- EXERCISE DIRECTIONS -
Quote the entries below from the line with "ATOM 10 C CA" through the line with "ATOM 38 O O", both ends included, and only those lines.

- TASK MATERIAL -
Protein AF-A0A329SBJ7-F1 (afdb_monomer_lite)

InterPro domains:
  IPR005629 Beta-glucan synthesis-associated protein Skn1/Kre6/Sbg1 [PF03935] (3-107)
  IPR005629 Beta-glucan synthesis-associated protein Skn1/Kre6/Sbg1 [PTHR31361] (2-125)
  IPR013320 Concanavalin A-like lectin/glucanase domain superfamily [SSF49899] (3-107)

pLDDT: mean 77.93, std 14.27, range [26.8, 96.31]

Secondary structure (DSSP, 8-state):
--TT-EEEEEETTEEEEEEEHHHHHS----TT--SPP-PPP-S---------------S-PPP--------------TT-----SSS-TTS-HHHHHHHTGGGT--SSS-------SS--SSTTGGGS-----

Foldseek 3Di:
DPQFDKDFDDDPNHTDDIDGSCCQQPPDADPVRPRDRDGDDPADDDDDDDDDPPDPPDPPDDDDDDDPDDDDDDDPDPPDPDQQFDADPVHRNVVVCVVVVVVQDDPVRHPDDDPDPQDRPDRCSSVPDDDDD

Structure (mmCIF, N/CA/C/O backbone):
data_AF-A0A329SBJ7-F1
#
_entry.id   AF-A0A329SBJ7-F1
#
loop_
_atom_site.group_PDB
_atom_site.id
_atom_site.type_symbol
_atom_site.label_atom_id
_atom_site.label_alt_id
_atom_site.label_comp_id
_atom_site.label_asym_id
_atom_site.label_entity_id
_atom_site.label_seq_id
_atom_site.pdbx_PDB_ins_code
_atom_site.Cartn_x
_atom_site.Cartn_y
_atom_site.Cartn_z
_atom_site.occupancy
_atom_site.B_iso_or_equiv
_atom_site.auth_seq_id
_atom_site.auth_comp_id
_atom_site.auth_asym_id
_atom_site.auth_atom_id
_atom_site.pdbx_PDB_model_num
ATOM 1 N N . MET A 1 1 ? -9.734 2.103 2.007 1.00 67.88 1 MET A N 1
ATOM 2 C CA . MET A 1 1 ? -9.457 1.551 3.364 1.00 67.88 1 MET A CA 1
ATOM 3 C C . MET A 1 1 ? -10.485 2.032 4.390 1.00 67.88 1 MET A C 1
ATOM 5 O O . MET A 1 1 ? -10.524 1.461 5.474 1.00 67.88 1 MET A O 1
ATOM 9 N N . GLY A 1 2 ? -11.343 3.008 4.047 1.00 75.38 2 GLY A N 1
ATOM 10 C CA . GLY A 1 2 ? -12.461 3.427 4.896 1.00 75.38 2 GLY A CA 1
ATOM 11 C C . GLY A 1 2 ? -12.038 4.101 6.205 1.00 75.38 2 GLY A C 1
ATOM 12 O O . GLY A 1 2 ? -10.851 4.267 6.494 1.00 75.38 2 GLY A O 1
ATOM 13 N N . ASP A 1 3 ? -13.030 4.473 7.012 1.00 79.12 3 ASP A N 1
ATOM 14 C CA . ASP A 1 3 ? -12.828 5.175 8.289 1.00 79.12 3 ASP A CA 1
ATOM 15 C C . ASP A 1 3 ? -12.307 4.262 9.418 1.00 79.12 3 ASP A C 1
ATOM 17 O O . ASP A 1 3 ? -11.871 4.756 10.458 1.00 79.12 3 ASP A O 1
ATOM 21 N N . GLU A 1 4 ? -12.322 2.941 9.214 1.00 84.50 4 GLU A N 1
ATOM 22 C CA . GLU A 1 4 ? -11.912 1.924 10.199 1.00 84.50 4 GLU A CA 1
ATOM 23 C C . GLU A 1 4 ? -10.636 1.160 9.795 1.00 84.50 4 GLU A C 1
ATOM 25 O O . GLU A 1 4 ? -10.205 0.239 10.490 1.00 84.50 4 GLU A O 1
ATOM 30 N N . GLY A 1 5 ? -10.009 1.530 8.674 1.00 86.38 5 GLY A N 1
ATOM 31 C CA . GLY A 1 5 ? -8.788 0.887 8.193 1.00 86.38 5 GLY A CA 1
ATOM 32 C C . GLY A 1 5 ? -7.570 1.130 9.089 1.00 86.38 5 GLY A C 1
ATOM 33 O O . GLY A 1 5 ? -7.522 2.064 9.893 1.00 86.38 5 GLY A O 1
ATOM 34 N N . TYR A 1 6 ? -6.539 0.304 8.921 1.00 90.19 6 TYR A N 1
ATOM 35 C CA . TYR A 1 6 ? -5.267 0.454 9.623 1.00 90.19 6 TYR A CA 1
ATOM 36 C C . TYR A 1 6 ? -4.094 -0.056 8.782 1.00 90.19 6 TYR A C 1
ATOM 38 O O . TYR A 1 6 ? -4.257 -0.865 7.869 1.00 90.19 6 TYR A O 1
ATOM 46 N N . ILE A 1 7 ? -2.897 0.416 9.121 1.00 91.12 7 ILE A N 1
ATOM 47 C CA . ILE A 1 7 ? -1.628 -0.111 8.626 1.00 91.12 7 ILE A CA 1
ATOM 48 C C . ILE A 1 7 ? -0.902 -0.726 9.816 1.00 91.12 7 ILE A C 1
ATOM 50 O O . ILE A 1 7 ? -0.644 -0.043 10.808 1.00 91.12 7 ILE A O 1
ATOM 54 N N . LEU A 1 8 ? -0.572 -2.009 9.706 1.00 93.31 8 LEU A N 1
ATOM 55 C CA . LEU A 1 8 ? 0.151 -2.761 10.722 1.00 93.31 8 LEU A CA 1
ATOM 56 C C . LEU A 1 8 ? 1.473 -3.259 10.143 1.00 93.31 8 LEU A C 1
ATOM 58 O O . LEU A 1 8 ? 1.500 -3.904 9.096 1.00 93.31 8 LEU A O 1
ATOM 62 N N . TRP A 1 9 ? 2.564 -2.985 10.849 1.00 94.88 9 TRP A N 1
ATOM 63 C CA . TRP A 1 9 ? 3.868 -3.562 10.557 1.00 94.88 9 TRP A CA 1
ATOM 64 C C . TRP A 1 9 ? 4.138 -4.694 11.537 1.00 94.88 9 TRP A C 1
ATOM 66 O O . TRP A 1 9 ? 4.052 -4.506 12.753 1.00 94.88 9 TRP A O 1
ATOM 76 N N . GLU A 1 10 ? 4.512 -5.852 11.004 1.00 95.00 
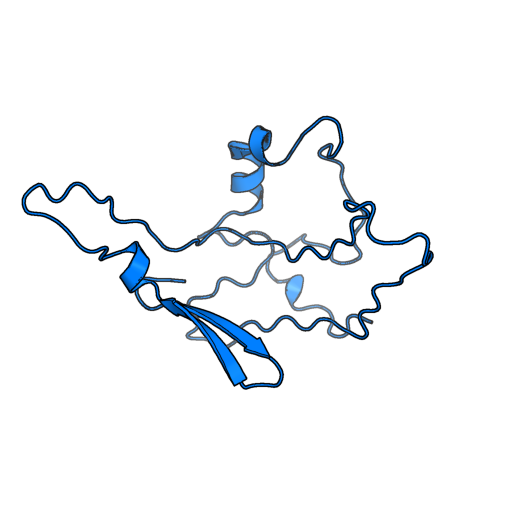10 GLU A N 1
ATOM 77 C CA . GLU A 1 10 ? 4.841 -7.042 11.781 1.00 95.00 10 GLU A CA 1
ATOM 78 C C . GLU A 1 10 ? 6.222 -7.588 11.422 1.00 95.00 10 GLU A C 1
ATOM 80 O O . GLU A 1 10 ? 6.662 -7.531 10.272 1.00 95.00 10 GLU A O 1
ATOM 85 N N . ILE A 1 11 ? 6.887 -8.177 12.415 1.00 95.69 11 ILE A N 1
ATOM 86 C CA . ILE A 1 11 ? 8.082 -9.006 12.238 1.00 95.69 11 ILE A CA 1
ATOM 87 C C . ILE A 1 11 ? 7.787 -10.357 12.880 1.00 95.69 11 ILE A C 1
ATOM 89 O O . ILE A 1 11 ? 7.406 -10.413 14.043 1.00 95.69 11 ILE A O 1
ATOM 93 N N . GLU A 1 12 ? 7.931 -11.443 12.119 1.00 94.69 12 GLU A N 1
ATOM 94 C CA . GLU A 1 12 ? 7.669 -12.814 12.597 1.00 94.69 12 GLU A CA 1
ATOM 95 C C . GLU A 1 12 ? 6.269 -13.000 13.228 1.00 94.69 12 GLU A C 1
ATOM 97 O O . GLU A 1 12 ? 6.091 -13.766 14.173 1.00 94.69 12 GLU A O 1
ATOM 102 N N . GLY A 1 13 ? 5.257 -12.295 12.704 1.00 91.88 13 GLY A N 1
ATOM 103 C CA . GLY A 1 13 ? 3.886 -12.324 13.233 1.00 91.88 13 GLY A CA 1
ATOM 104 C C . GLY A 1 13 ? 3.731 -11.618 14.583 1.00 91.88 13 GLY A C 1
ATOM 105 O O . GLY A 1 13 ? 2.833 -11.946 15.358 1.00 91.88 13 GLY A O 1
ATOM 106 N N . GLN A 1 14 ? 4.654 -10.715 14.920 1.00 95.00 14 GLN A N 1
ATOM 107 C CA . GLN A 1 14 ? 4.564 -9.841 16.084 1.00 95.00 14 GLN A CA 1
ATOM 108 C C . GLN A 1 14 ? 4.413 -8.384 15.624 1.00 95.00 14 GLN A C 1
ATOM 110 O O . GLN A 1 14 ? 5.277 -7.902 14.881 1.00 95.00 14 GLN A O 1
ATOM 115 N N . PRO A 1 15 ? 3.370 -7.662 16.073 1.00 94.06 15 PRO A N 1
ATOM 116 C CA . PRO A 1 15 ? 3.159 -6.269 15.706 1.00 94.06 15 PRO A CA 1
ATOM 117 C C . PRO A 1 15 ? 4.217 -5.370 16.337 1.00 94.06 15 PRO A C 1
ATOM 119 O O . PRO A 1 15 ? 4.443 -5.399 17.548 1.00 94.06 15 PRO A O 1
ATOM 122 N N . ILE A 1 16 ? 4.870 -4.563 15.500 1.00 96.31 16 ILE A N 1
ATOM 123 C CA . ILE A 1 16 ? 5.900 -3.603 15.921 1.00 96.31 16 ILE A CA 1
ATOM 124 C C . ILE A 1 16 ? 5.398 -2.161 15.884 1.00 96.31 16 ILE A C 1
ATOM 126 O O . ILE A 1 16 ? 5.867 -1.328 16.659 1.00 96.31 16 ILE A O 1
ATOM 130 N N . PHE A 1 17 ? 4.458 -1.856 14.990 1.00 94.88 17 PHE A N 1
ATOM 131 C CA . PHE A 1 17 ? 3.902 -0.520 14.834 1.00 94.88 17 PHE A CA 1
ATOM 132 C C . PHE A 1 17 ? 2.544 -0.590 14.141 1.00 94.88 17 PHE A C 1
ATOM 134 O O . PHE A 1 17 ? 2.354 -1.413 13.248 1.00 94.88 17 PHE A O 1
ATOM 141 N N . GLU A 1 18 ? 1.626 0.286 14.536 1.00 93.50 18 GLU A N 1
ATOM 142 C CA . GLU A 1 18 ? 0.271 0.357 13.995 1.00 93.50 18 GLU A CA 1
ATOM 143 C C . GLU A 1 18 ? -0.142 1.817 13.804 1.00 93.50 18 GLU A C 1
ATOM 145 O O . GLU A 1 18 ? 0.113 2.667 14.662 1.00 93.50 18 GLU A O 1
ATOM 150 N N . VAL A 1 19 ? -0.797 2.100 12.680 1.00 91.44 19 VAL A N 1
ATOM 151 C CA . VAL A 1 19 ? -1.434 3.385 12.387 1.00 91.44 19 VAL A CA 1
ATOM 152 C C . VAL A 1 19 ? -2.881 3.125 11.998 1.00 91.44 19 VAL A C 1
ATOM 154 O O . VAL A 1 19 ? -3.145 2.551 10.945 1.00 91.44 19 VAL A O 1
ATOM 157 N N . THR A 1 20 ? -3.817 3.574 12.830 1.00 91.88 20 THR A N 1
ATOM 158 C CA . THR A 1 20 ? -5.257 3.474 12.564 1.00 91.88 20 THR A CA 1
ATOM 159 C C . THR A 1 20 ? -5.767 4.702 11.808 1.00 91.88 20 THR A C 1
ATOM 161 O O . THR A 1 20 ? -5.196 5.792 11.906 1.00 91.88 20 THR A O 1
ATOM 164 N N . ALA A 1 21 ? -6.869 4.552 11.070 1.00 89.69 21 ALA A N 1
ATOM 165 C CA . ALA A 1 21 ? -7.516 5.650 10.354 1.00 89.69 21 ALA A CA 1
ATOM 166 C C . ALA A 1 21 ? -7.947 6.803 11.286 1.00 89.69 21 ALA A C 1
ATOM 168 O O . ALA A 1 21 ? -7.854 7.965 10.889 1.00 89.69 21 ALA A O 1
ATOM 169 N N . ASP A 1 22 ? -8.311 6.519 12.544 1.00 88.62 22 ASP A N 1
ATOM 170 C CA . ASP A 1 22 ? -8.675 7.533 13.554 1.00 88.62 22 ASP A CA 1
ATOM 171 C C . ASP A 1 22 ? -7.549 8.552 13.808 1.00 88.62 22 ASP A C 1
ATOM 173 O O . ASP A 1 22 ? -7.808 9.743 13.983 1.00 88.62 22 ASP A O 1
ATOM 177 N N . VAL A 1 23 ? -6.281 8.133 13.717 1.00 87.56 23 VAL A N 1
ATOM 178 C CA . VAL A 1 23 ? -5.127 9.043 13.856 1.00 87.56 23 VAL A CA 1
ATOM 179 C C . VAL A 1 23 ? -5.121 10.121 12.761 1.00 87.56 23 VAL A C 1
ATOM 181 O O . VAL A 1 23 ? -4.623 11.229 12.979 1.00 87.56 23 VAL A O 1
ATOM 184 N N . LEU A 1 24 ? -5.681 9.816 11.586 1.00 87.19 24 LEU A N 1
ATOM 185 C CA . LEU A 1 24 ? -5.763 10.723 10.440 1.00 87.19 24 LEU A CA 1
ATOM 186 C C . LEU A 1 24 ? -7.078 11.515 10.410 1.00 87.19 24 LEU A C 1
ATOM 188 O O . LEU A 1 24 ? -7.068 12.710 10.094 1.00 87.19 24 LEU A O 1
ATOM 192 N N . THR A 1 25 ? -8.201 10.880 10.751 1.00 88.00 25 THR A N 1
ATOM 193 C CA . THR A 1 25 ? -9.544 11.482 10.662 1.00 88.00 25 THR A CA 1
ATOM 194 C C . THR A 1 25 ? -9.946 12.252 11.923 1.00 88.00 25 THR A C 1
ATOM 196 O O . THR A 1 25 ? -10.784 13.161 11.856 1.00 88.00 25 THR A O 1
ATOM 199 N N . ASN A 1 26 ? -9.322 11.959 13.065 1.00 88.19 26 ASN A N 1
ATOM 200 C CA . ASN A 1 26 ? -9.599 12.577 14.359 1.00 88.19 26 ASN A CA 1
ATOM 201 C C . ASN A 1 26 ? -8.314 12.998 15.105 1.00 88.19 26 ASN A C 1
ATOM 203 O O . ASN A 1 26 ? -8.094 12.624 16.262 1.00 88.19 26 ASN A O 1
ATOM 207 N N . PRO A 1 27 ? -7.439 13.810 14.479 1.00 88.94 27 PRO A N 1
ATOM 208 C CA . PRO A 1 27 ? -6.198 14.214 15.119 1.00 88.94 27 PRO A CA 1
ATOM 209 C C . PRO A 1 27 ? -6.485 15.110 16.337 1.00 88.94 27 PRO A C 1
ATOM 211 O O . PRO A 1 27 ? -7.424 15.915 16.290 1.00 88.94 27 PRO A O 1
ATOM 214 N N . PRO A 1 28 ? -5.662 15.044 17.405 1.00 89.31 28 PRO A N 1
ATOM 215 C CA . PRO A 1 28 ? -5.815 15.891 18.583 1.00 89.31 28 PRO A CA 1
ATOM 216 C C . PRO A 1 28 ? -5.948 17.368 18.207 1.00 89.31 28 PRO A C 1
ATOM 218 O O . PRO A 1 28 ? -5.155 17.890 17.423 1.00 89.31 28 PRO A O 1
ATOM 221 N N . GLN A 1 29 ? -6.936 18.050 18.779 1.00 91.12 29 GLN A N 1
ATOM 222 C CA . GLN A 1 29 ? -7.229 19.450 18.479 1.00 91.12 29 GLN A CA 1
ATOM 223 C C . GLN A 1 29 ? -6.928 20.348 19.675 1.00 91.12 29 GLN A C 1
ATOM 225 O O . GLN A 1 29 ? -7.188 19.993 20.825 1.00 91.12 29 GLN A O 1
ATOM 230 N N . ASN A 1 30 ? -6.436 21.553 19.399 1.00 87.69 30 ASN A N 1
ATOM 231 C CA . ASN A 1 30 ? -6.485 22.649 20.363 1.00 87.69 30 ASN A CA 1
ATOM 232 C C . ASN A 1 30 ? -7.826 23.401 20.240 1.00 87.69 30 ASN A C 1
ATOM 234 O O . ASN A 1 30 ? -8.676 23.059 19.418 1.00 87.69 30 ASN A O 1
ATOM 238 N N . SER A 1 31 ? -8.024 24.456 21.034 1.00 90.38 31 SER A N 1
ATOM 239 C CA . SER A 1 31 ? -9.244 25.278 20.979 1.00 90.38 31 SER A CA 1
ATOM 240 C C . SER A 1 31 ? -9.505 25.926 19.615 1.00 90.38 31 SER A C 1
ATOM 242 O O . SER A 1 31 ? -10.646 26.257 19.315 1.00 90.38 31 SER A O 1
ATOM 244 N N . ALA A 1 32 ? -8.468 26.103 18.794 1.00 88.31 32 ALA A N 1
ATOM 245 C CA . ALA A 1 32 ? -8.576 26.656 17.449 1.00 88.31 32 ALA A CA 1
ATOM 246 C C . ALA A 1 32 ? -8.880 25.593 16.376 1.00 88.31 32 ALA A C 1
ATOM 248 O O . ALA A 1 32 ? -9.110 25.962 15.232 1.00 88.31 32 ALA A O 1
ATOM 249 N N . GLN A 1 33 ? -8.877 24.303 16.736 1.00 85.69 33 GLN A N 1
ATOM 250 C CA . GLN A 1 33 ? -9.178 23.164 15.860 1.00 85.69 33 GLN A CA 1
ATOM 251 C C . GLN A 1 33 ? -8.488 23.222 14.486 1.00 85.69 33 GLN A C 1
ATOM 253 O O . GLN A 1 33 ? -9.093 22.988 13.444 1.00 85.69 33 GLN A O 1
ATOM 258 N N . MET A 1 34 ? -7.206 23.587 14.487 1.00 86.81 34 MET A N 1
ATOM 259 C CA . MET A 1 34 ? -6.463 23.862 13.255 1.00 86.81 34 MET A CA 1
ATOM 260 C C . MET A 1 34 ? -5.921 22.608 12.567 1.00 86.81 34 MET A C 1
ATOM 262 O O . MET A 1 34 ? -5.465 22.704 11.429 1.00 86.81 34 MET A O 1
ATOM 266 N N . ASN A 1 35 ? -5.912 21.451 13.237 1.00 87.69 35 ASN A N 1
ATOM 267 C CA . ASN A 1 35 ? -5.337 20.251 12.645 1.00 87.69 35 ASN A CA 1
ATOM 268 C C . ASN A 1 35 ? -6.323 19.682 11.614 1.00 87.69 35 ASN A C 1
ATOM 270 O O . ASN A 1 35 ? -7.447 19.330 11.985 1.00 87.69 35 ASN A O 1
ATOM 274 N N . PRO A 1 36 ? -5.936 19.587 10.331 1.00 87.06 36 PRO A N 1
ATOM 275 C CA . PRO A 1 36 ? -6.834 19.118 9.290 1.00 87.06 36 PRO A CA 1
ATOM 276 C C . PRO A 1 36 ? -7.124 17.630 9.469 1.00 87.06 36 PRO A C 1
ATOM 278 O O . PRO A 1 36 ? -6.223 16.842 9.762 1.00 87.06 36 PRO A O 1
ATOM 281 N N . LYS A 1 37 ? -8.380 17.251 9.236 1.00 84.75 37 LYS A N 1
ATOM 282 C CA . LYS A 1 37 ? -8.754 15.850 9.053 1.00 84.75 37 LYS A CA 1
ATOM 283 C C . LYS A 1 37 ? -8.224 15.374 7.707 1.00 84.75 37 LYS A C 1
ATOM 285 O O . LYS A 1 37 ? -8.368 16.083 6.710 1.00 84.75 37 LYS A O 1
ATOM 290 N N . LYS A 1 38 ? -7.621 14.191 7.687 1.00 84.12 38 LYS A N 1
ATOM 291 C CA . LYS A 1 38 ? -7.151 13.532 6.469 1.00 84.12 38 LYS A CA 1
ATOM 292 C C . LYS A 1 38 ? -7.934 12.247 6.263 1.00 84.12 38 LYS A C 1
ATOM 294 O O . LYS A 1 38 ? -8.279 11.581 7.234 1.00 84.12 38 LYS A O 1
ATOM 299 N N . ILE A 1 39 ? -8.201 11.920 5.007 1.00 82.25 39 ILE A N 1
ATOM 300 C CA . ILE A 1 39 ? -8.689 10.595 4.632 1.00 82.25 39 ILE A CA 1
ATOM 301 C C . ILE A 1 39 ? -7.512 9.623 4.588 1.00 82.25 39 ILE A C 1
ATOM 303 O O . ILE A 1 39 ? -6.365 10.040 4.385 1.00 82.25 39 ILE A O 1
ATOM 307 N N . MET A 1 40 ? -7.791 8.341 4.809 1.00 78.56 40 MET A N 1
ATOM 308 C CA . MET A 1 40 ? -6.800 7.305 4.542 1.00 78.56 40 MET A CA 1
ATOM 309 C C . MET A 1 40 ? -6.500 7.236 3.042 1.00 78.56 40 MET A C 1
ATOM 311 O O . MET A 1 40 ? -7.319 7.640 2.220 1.00 78.56 40 MET A O 1
ATOM 315 N N . ILE A 1 41 ? -5.317 6.733 2.691 1.00 77.31 41 ILE A N 1
ATOM 316 C CA . ILE A 1 41 ? -4.926 6.553 1.291 1.00 77.31 41 ILE A CA 1
ATOM 317 C C . ILE A 1 41 ? -5.849 5.493 0.673 1.00 77.31 41 ILE A C 1
ATOM 319 O O . ILE A 1 41 ? -5.904 4.357 1.147 1.00 77.31 41 ILE A O 1
ATOM 323 N N . GLU A 1 42 ? -6.590 5.879 -0.365 1.00 74.50 42 GLU A N 1
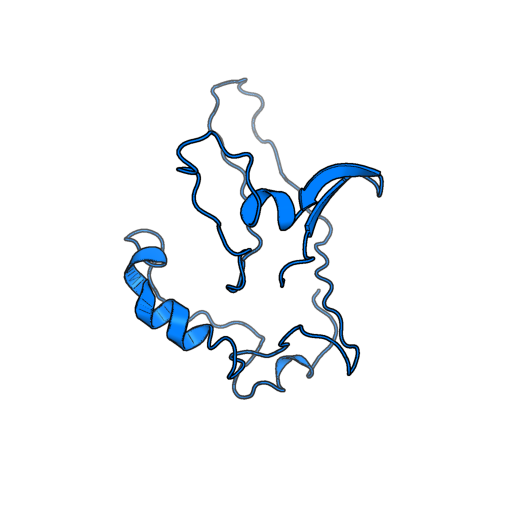
ATOM 324 C CA . GLU A 1 42 ? -7.491 4.990 -1.124 1.00 74.50 42 GLU A CA 1
ATOM 325 C C . GLU A 1 42 ? -6.997 4.739 -2.554 1.00 74.50 42 GLU A C 1
ATOM 327 O O . GLU A 1 42 ? -7.623 4.028 -3.336 1.00 74.50 42 GLU A O 1
ATOM 332 N N . GLU A 1 43 ? -5.845 5.309 -2.885 1.00 69.69 43 GLU A N 1
ATOM 333 C CA . GLU A 1 43 ? -5.196 5.186 -4.179 1.00 69.69 43 GLU A CA 1
ATOM 334 C C . GLU A 1 43 ? -4.378 3.888 -4.291 1.00 69.69 43 GLU A C 1
ATOM 336 O O . GLU A 1 43 ? -3.950 3.314 -3.282 1.00 69.69 43 GLU A O 1
ATOM 341 N N . PRO A 1 44 ? -4.133 3.411 -5.523 1.00 70.94 44 PRO A N 1
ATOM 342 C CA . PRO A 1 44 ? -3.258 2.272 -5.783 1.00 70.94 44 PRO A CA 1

- TASK RESPONSE -
ATOM 10 C CA . GLY A 1 2 ? -12.461 3.427 4.896 1.00 75.38 2 GLY A CA 1
ATOM 11 C C . GLY A 1 2 ? -12.038 4.101 6.205 1.00 75.38 2 GLY A C 1
ATOM 12 O O . GLY A 1 2 ? -10.851 4.267 6.494 1.00 75.38 2 GLY A O 1
ATOM 13 N N . ASP A 1 3 ? -13.030 4.473 7.012 1.00 79.12 3 ASP A N 1
ATOM 14 C CA . ASP A 1 3 ? -12.828 5.175 8.289 1.00 79.12 3 ASP A CA 1
ATOM 15 C C . ASP A 1 3 ? -12.307 4.262 9.418 1.00 79.12 3 ASP A C 1
ATOM 17 O O . ASP A 1 3 ? -11.871 4.756 10.458 1.00 79.12 3 ASP A O 1
ATOM 21 N N . GLU A 1 4 ? -12.322 2.941 9.214 1.00 84.50 4 GLU A N 1
ATOM 22 C CA . GLU A 1 4 ? -11.912 1.924 10.199 1.00 84.50 4 GLU A CA 1
ATOM 23 C C . GLU A 1 4 ? -10.636 1.160 9.795 1.00 84.50 4 GLU A C 1
ATOM 25 O O . GLU A 1 4 ? -10.205 0.239 10.490 1.00 84.50 4 GLU A O 1
ATOM 30 N N . GLY A 1 5 ? -10.009 1.530 8.674 1.00 86.38 5 GLY A N 1
ATOM 31 C CA . GLY A 1 5 ? -8.788 0.887 8.193 1.00 86.38 5 GLY A CA 1
ATOM 32 C C . GLY A 1 5 ? -7.570 1.130 9.089 1.00 86.38 5 GLY A C 1
ATOM 33 O O . GLY A 1 5 ? -7.522 2.064 9.893 1.00 86.38 5 GLY A O 1
ATOM 34 N N . TYR A 1 6 ? -6.539 0.304 8.921 1.00 90.19 6 TYR A N 1
ATOM 35 C CA . TYR A 1 6 ? -5.267 0.454 9.623 1.00 90.19 6 TYR A CA 1
ATOM 36 C C . TYR A 1 6 ? -4.094 -0.056 8.782 1.00 90.19 6 TYR A C 1
ATOM 38 O O . TYR A 1 6 ? -4.257 -0.865 7.869 1.00 90.19 6 TYR A O 1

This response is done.